I’ve encountered the same issue every time I try to run trainer.train(). The trainer fails upon the evaluation/compute_metrics step. I’ve tried numerous tweaks suggested in other places but none of them have worked.
If you have any ideas, I’d be very grateful to hear them.
Here’s the code, mostly copied from other places:
nltk.download('punkt')
f = 'dataset.json'
df = pd.read_json(f, lines=True)
df = df[['abstract', 'title']]
df = df.loc[:20]
dataset = Dataset.from_pandas(df)
dataset = dataset.train_test_split(train_size=0.9, seed=42)
dataset_clean = dataset['train'].train_test_split(train_size=0.88888, seed=42)
dataset_clean['validation'] = dataset_clean.pop('test')
dataset_clean['test'] = dataset['test']
dataset = dataset_clean
checkpoint = 'facebook/bart-base'
tokenizer = AutoTokenizer.from_pretrained(checkpoint)
max_input_length = 512
max_target_length = 30
def preprocess_function(examples):
model_inputs = tokenizer(
examples['abstract'],
max_length=max_input_length,
padding='max_length',
truncation=True
)
labels = tokenizer(
examples['title'],
max_length=max_target_length,
padding='max_length',
truncation=True
)
model_inputs['labels'] = labels['input_ids']
return model_inputs
tokenized_datasets = dataset.map(preprocess_function, batched=True)
rouge_score = evaluate.load('rouge')
model = AutoModelForSeq2SeqLM.from_pretrained(checkpoint)
# Try 8 and 8 on GPU as starting point
batch_size = 1
num_train_epochs = 2
logging_steps = len(tokenized_datasets['train']) // batch_size
model_name = checkpoint.split('/')[-1]
args = Seq2SeqTrainingArguments(
output_dir='{}-finetuned-arxiv'.format(model_name),
evaluation_strategy='epoch',
learning_rate=5.6e-5,
per_device_train_batch_size=batch_size,
per_device_eval_batch_size=batch_size,
weight_decay=0.01,
save_total_limit=3,
num_train_epochs=num_train_epochs,
predict_with_generate=True,
logging_steps=logging_steps,
# push_to_hub=True
)
def postprocess_text(preds, labels):
preds = [pred.strip() for pred in preds]
labels = [label.strip() for label in labels]

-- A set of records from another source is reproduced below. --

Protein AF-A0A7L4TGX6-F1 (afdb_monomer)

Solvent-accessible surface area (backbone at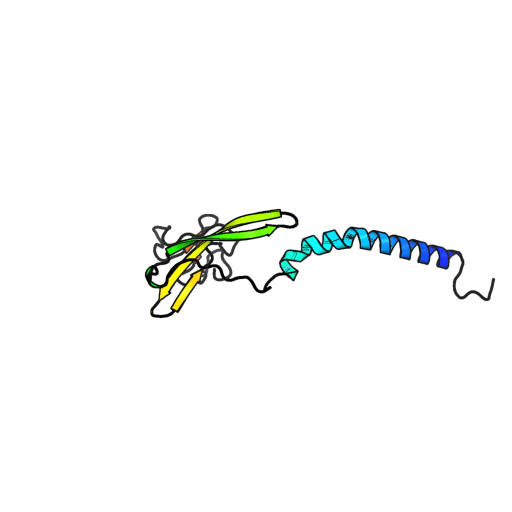oms only — not comparable to full-atom values): 8595 Å² total; per-residue (Å²): 130,93,84,61,98,62,52,75,66,55,50,50,50,51,51,52,50,50,52,51,48,51,53,51,48,65,64,47,47,61,58,53,50,60,76,42,40,70,71,74,53,60,85,61,91,72,86,86,76,88,73,78,59,80,88,78,49,41,78,57,78,39,81,45,70,41,73,46,82,42,78,57,94,92,42,77,44,81,44,77,48,63,34,32,38,22,34,58,96,92,46,77,49,78,36,56,37,47,35,61,62,85,56,52,67,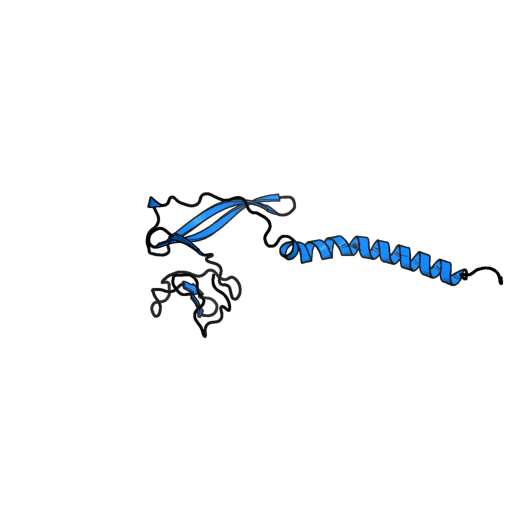39,37,72,44,76,36,91,95,45,51,74,21,30,36,24,85,89,71,64,22,39,19,43,80,88,30,46,40,37,86,95,34,68,28,84,47,53,76

Foldseek 3Di:
DPPDPADPVRVVVCVVCVVVVVVVCVVCVVVVCVVCVVVVCPPPDDDDDDWDDPVPAAQAWDKTKDWDWDDDPPDIDIDIAIWTWHDDPHDIAIHHLFQQQHGAGWDALPDPVHRQWTFGPPFGWIAGRNQATDPPGRGPGGD

Structure (mmCIF, N/CA/C/O backbone):
data_AF-A0A7L4TGX6-F1
#
_entry.id   AF-A0A7L4TGX6-F1
#
loop_
_atom_site.group_PDB
_atom_site.id
_atom_site.type_symbol
_atom_site.label_atom_id
_atom_site.label_alt_id
_atom_site.label_comp_id
_atom_site.label_asym_id
_atom_site.label_entity_id
_atom_site.label_seq_id
_atom_site.pdbx_PDB_ins_code
_atom_site.Cartn_x
_atom_site.Cartn_y
_atom_site.Cartn_z
_atom_site.occupancy
_atom_site.B_iso_or_equiv
_atom_site.auth_seq_id
_atom_site.auth_comp_id
_atom_site.auth_asym_id
_atom_site.auth_atom_id
_atom_site.pdbx_PDB_model_num
ATOM 1 N N . GLU A 1 1 ? 36.802 -14.073 -54.854 1.00 54.00 1 GLU A N 1
ATOM 2 C CA . GLU A 1 1 ? 35.509 -13.747 -54.203 1.00 54.00 1 GLU A CA 1
ATOM 3 C C . GLU A 1 1 ? 34.669 -14.977 -53.800 1.00 54.00 1 GLU A C 1
ATOM 5 O O . GLU A 1 1 ? 33.775 -14.827 -52.983 1.00 54.00 1 GLU A O 1
ATOM 10 N N . LYS A 1 2 ? 34.963 -16.201 -54.282 1.00 53.06 2 LYS A N 1
ATOM 11 C CA . LYS A 1 2 ? 34.143 -17.413 -54.046 1.00 53.06 2 LYS A CA 1
ATOM 12 C C . LYS A 1 2 ? 34.433 -18.225 -52.757 1.00 53.06 2 LYS A C 1
ATOM 14 O O . LYS A 1 2 ? 33.876 -19.304 -52.615 1.00 53.06 2 LYS A O 1
ATOM 19 N N . GLU A 1 3 ? 35.250 -17.735 -51.819 1.00 65.50 3 GLU A N 1
ATOM 20 C CA . GLU A 1 3 ? 35.615 -18.482 -50.587 1.00 65.50 3 GLU A CA 1
ATOM 21 C C . GLU A 1 3 ? 35.101 -17.881 -49.266 1.00 65.50 3 GLU A C 1
ATOM 23 O O . GLU A 1 3 ? 35.324 -18.446 -48.196 1.00 65.50 3 GLU A O 1
ATOM 28 N N . HIS A 1 4 ? 34.377 -16.761 -49.293 1.00 69.38 4 HIS A N 1
ATOM 29 C CA . HIS A 1 4 ? 33.848 -16.172 -48.062 1.00 69.38 4 HIS A CA 1
ATOM 30 C C . HIS A 1 4 ? 32.389 -16.576 -47.849 1.00 69.38 4 HIS A C 1
ATOM 32 O O . HIS A 1 4 ? 31.522 -16.244 -48.652 1.00 69.38 4 HIS A O 1
ATOM 38 N N . LYS A 1 5 ? 32.113 -17.250 -46.723 1.00 81.56 5 LYS A N 1
ATOM 39 C CA . LYS A 1 5 ? 30.750 -17.612 -46.285 1.00 81.56 5 LYS A CA 1
ATOM 40 C C . LYS A 1 5 ? 29.853 -16.388 -46.029 1.00 81.56 5 LYS A C 1
ATOM 42 O O . LYS A 1 5 ? 28.640 -16.535 -45.940 1.00 81.56 5 LYS A O 1
ATOM 47 N N . VAL A 1 6 ? 30.446 -15.197 -45.901 1.00 87.62 6 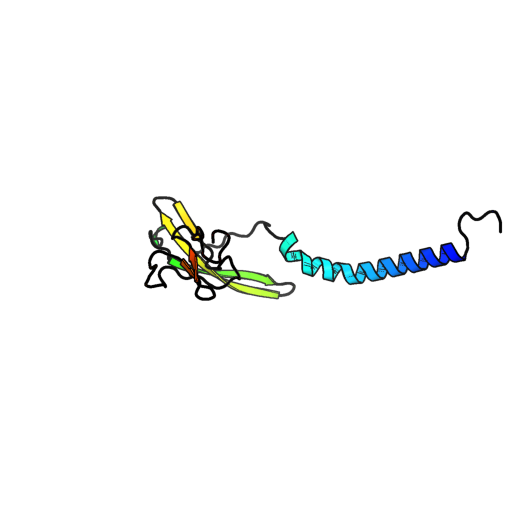VAL A N 1
ATOM 48 C CA . VAL A 1 6 ? 29.765 -13.922 -45.646 1.00 87.62 6 VAL A CA 1
ATOM 49 C C . VAL A 1 6 ? 30.344 -12.860 -46.583 1.00 87.62 6 VAL A C 1
ATOM 51 O O . VAL A 1 6 ? 31.560 -12.681 -46.650 1.00 87.62 6 VAL A O 1
ATOM 54 N N . SER A 1 7 ? 29.485 -12.145 -47.309 1.00 91.50 7 SER A N 1
ATOM 55 C CA . SER A 1 7 ? 29.901 -11.015 -48.149 1.00 91.50 7 SER A CA 1
ATOM 56 C C . SER A 1 7 ? 30.297 -9.799 -47.305 1.00 91.50 7 SER A C 1
ATOM 58 O O . SER A 1 7 ? 29.827 -9.619 -46.182 1.00 91.50 7 SER A O 1
ATOM 60 N N . ARG A 1 8 ? 31.106 -8.892 -47.869 1.00 91.88 8 ARG A N 1
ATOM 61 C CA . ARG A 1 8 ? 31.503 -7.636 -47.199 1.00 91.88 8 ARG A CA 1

# rougeLSum expects newline after each sentence
preds = ["\n".join(nltk.sent_tokenize(pred)) for pred in preds]
labels = ["\n".join(nltk.sent_tokenize(label)) for label in labels]
return preds, labels
def compute_metrics(eval_preds):
preds, labels = eval_preds
if isinstance(preds, tuple):
preds = preds[0]
decoded_preds = tokenizer.batch_decode(preds, skip_special_tokens=True)
# Replace -100 in the labels as we can't decode them.

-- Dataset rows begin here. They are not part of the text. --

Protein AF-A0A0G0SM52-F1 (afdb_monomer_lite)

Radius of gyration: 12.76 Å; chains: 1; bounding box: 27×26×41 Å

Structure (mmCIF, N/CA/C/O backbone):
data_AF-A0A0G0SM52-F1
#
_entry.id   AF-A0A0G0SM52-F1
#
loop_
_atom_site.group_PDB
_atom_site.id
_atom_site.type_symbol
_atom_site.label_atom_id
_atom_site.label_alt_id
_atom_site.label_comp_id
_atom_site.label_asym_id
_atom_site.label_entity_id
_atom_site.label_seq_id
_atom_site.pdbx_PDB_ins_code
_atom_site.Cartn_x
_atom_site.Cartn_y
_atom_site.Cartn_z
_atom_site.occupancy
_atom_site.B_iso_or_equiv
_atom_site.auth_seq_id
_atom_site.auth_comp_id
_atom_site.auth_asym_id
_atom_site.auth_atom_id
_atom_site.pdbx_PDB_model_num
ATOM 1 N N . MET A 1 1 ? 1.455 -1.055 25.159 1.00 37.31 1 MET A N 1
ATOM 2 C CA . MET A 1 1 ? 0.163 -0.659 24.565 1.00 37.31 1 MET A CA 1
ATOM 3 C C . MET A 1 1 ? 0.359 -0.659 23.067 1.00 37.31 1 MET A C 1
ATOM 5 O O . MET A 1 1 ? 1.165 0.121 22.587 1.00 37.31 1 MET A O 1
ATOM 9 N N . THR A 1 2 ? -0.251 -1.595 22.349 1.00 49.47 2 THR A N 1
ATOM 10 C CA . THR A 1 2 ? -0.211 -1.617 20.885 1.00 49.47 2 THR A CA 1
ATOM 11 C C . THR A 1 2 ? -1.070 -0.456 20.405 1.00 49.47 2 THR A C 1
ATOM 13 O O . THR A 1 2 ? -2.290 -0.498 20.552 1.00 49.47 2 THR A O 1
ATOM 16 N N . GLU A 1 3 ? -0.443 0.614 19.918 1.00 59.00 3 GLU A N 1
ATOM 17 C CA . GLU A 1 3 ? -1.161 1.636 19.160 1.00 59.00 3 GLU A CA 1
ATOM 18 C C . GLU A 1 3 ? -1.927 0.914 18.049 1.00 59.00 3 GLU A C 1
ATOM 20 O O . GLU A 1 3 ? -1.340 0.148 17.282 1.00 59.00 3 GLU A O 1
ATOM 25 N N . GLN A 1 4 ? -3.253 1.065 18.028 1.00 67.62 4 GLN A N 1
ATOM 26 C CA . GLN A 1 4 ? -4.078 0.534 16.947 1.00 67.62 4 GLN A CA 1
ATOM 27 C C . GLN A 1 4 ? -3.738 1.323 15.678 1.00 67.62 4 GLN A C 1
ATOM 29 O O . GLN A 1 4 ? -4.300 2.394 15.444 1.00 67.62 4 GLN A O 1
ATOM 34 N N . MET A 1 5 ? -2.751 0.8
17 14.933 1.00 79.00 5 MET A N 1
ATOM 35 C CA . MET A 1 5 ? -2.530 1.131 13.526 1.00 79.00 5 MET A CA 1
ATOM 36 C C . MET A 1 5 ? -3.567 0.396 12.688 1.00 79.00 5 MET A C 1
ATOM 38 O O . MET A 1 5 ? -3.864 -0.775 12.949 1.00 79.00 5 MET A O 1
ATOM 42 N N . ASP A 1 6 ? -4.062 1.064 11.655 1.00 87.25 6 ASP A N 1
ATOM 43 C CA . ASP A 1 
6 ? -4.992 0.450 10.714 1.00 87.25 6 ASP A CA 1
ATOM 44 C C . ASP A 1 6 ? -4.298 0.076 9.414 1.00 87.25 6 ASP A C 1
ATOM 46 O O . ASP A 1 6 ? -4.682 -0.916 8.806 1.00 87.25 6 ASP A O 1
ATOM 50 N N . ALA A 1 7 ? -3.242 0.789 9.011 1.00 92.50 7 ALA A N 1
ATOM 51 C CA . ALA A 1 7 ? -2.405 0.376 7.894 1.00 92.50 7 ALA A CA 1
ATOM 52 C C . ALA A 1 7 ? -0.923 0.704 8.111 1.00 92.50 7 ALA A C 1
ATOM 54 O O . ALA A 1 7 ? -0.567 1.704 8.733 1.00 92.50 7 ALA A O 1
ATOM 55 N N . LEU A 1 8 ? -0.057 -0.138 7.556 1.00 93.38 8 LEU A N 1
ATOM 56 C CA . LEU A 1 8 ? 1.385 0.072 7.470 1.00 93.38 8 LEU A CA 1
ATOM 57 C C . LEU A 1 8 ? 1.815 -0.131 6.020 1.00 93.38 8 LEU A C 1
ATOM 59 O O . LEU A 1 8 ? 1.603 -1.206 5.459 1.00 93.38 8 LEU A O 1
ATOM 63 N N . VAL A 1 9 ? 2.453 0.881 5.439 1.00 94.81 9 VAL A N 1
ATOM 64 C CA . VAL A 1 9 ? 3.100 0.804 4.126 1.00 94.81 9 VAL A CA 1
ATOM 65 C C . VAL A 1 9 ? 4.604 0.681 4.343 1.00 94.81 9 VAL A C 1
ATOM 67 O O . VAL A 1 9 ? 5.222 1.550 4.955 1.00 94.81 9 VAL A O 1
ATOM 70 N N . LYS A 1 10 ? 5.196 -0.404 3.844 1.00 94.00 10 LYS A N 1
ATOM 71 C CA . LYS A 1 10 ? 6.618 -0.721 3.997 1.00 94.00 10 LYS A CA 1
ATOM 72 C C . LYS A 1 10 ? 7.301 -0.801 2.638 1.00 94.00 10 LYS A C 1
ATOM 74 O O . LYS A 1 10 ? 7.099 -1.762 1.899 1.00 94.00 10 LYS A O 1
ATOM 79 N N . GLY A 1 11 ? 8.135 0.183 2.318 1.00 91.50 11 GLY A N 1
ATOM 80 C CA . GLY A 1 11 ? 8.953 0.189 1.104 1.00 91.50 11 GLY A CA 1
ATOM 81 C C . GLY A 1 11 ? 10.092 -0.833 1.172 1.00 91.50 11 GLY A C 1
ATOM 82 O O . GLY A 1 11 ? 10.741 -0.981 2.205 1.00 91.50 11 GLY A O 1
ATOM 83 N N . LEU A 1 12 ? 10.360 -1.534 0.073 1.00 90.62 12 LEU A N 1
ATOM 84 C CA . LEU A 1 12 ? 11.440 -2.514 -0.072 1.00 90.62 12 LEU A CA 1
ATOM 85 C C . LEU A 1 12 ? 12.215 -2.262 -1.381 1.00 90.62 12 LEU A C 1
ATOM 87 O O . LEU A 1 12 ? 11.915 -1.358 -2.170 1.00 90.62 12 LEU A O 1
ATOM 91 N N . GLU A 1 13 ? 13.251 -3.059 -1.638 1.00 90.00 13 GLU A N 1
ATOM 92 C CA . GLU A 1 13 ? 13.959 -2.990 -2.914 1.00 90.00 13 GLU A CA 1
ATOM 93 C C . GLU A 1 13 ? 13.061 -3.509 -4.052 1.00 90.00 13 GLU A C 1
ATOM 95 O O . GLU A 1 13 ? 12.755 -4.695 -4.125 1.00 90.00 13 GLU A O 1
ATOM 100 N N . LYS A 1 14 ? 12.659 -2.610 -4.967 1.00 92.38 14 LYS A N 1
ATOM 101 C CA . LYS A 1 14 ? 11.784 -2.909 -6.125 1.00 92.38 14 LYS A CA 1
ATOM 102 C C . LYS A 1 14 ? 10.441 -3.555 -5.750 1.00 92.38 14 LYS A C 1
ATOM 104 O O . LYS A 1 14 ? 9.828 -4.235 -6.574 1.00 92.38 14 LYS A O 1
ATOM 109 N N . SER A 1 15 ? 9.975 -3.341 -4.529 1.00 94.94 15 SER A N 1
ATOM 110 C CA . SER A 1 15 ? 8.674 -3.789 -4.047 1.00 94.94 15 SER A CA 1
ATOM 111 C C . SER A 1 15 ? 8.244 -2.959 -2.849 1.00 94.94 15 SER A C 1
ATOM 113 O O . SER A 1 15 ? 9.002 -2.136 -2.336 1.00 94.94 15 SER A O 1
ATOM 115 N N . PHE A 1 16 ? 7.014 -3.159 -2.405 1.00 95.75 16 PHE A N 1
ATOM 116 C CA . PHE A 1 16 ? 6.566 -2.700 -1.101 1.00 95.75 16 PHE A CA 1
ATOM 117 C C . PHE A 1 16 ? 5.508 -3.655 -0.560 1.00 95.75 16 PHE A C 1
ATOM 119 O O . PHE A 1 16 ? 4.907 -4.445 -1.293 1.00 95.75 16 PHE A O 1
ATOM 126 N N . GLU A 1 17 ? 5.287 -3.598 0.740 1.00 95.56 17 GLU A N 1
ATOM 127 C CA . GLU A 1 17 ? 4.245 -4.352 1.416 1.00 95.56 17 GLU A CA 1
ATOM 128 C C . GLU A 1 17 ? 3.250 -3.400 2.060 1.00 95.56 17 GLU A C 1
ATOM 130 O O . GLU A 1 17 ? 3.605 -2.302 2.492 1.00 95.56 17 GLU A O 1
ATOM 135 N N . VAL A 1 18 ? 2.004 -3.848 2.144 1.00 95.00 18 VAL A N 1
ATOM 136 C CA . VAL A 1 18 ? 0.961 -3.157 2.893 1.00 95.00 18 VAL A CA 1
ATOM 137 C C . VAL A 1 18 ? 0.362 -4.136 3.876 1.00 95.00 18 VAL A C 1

labels = np.where(labels != -100, labels, tokenizer.pad_token_id)
decoded_labels = tokenizer.batch_decode(labels, skip_special_tokens=True)
# Some simple post-processing
decoded_preds, decoded_labels = postprocess_text(
decoded_preds, decoded_labels)
result = rouge_score.compute(
predictions=decoded_preds, references=decoded_labels, use_stemmer=True
)
# Extract a few results from ROUGE
result = {key: value * 100 for key, value in result.items()}
prediction_lens = [
np.count_nonzero(pred != tokenizer.pad_token_id) for pred in preds
]
result['gen_len'] = np.mean(prediction_lens)
result = {k: round(v, 4) for k, v in result.items()}
return result
data_collator = DataCollatorForSeq2Seq(
tokenizer, model=model, return_tensors='pt')
tokenized_datasets = tokenized_datasets.remove_columns(
dataset['train'].column_names
)
# Tried some tweaks here, as an example
model.generation_config.max_new_tokens = max_target_length
model.config.max_length = max_target_length
trainer = Seq2SeqTrainer(
model,
args,
train_dataset=tokenized_datasets['train'],
eval_dataset=tokenized_datasets['validation'],
data_collator=data_collator,
tokenizer=tokenizer,
compute_metrics=compute_metrics
)
trainer.train()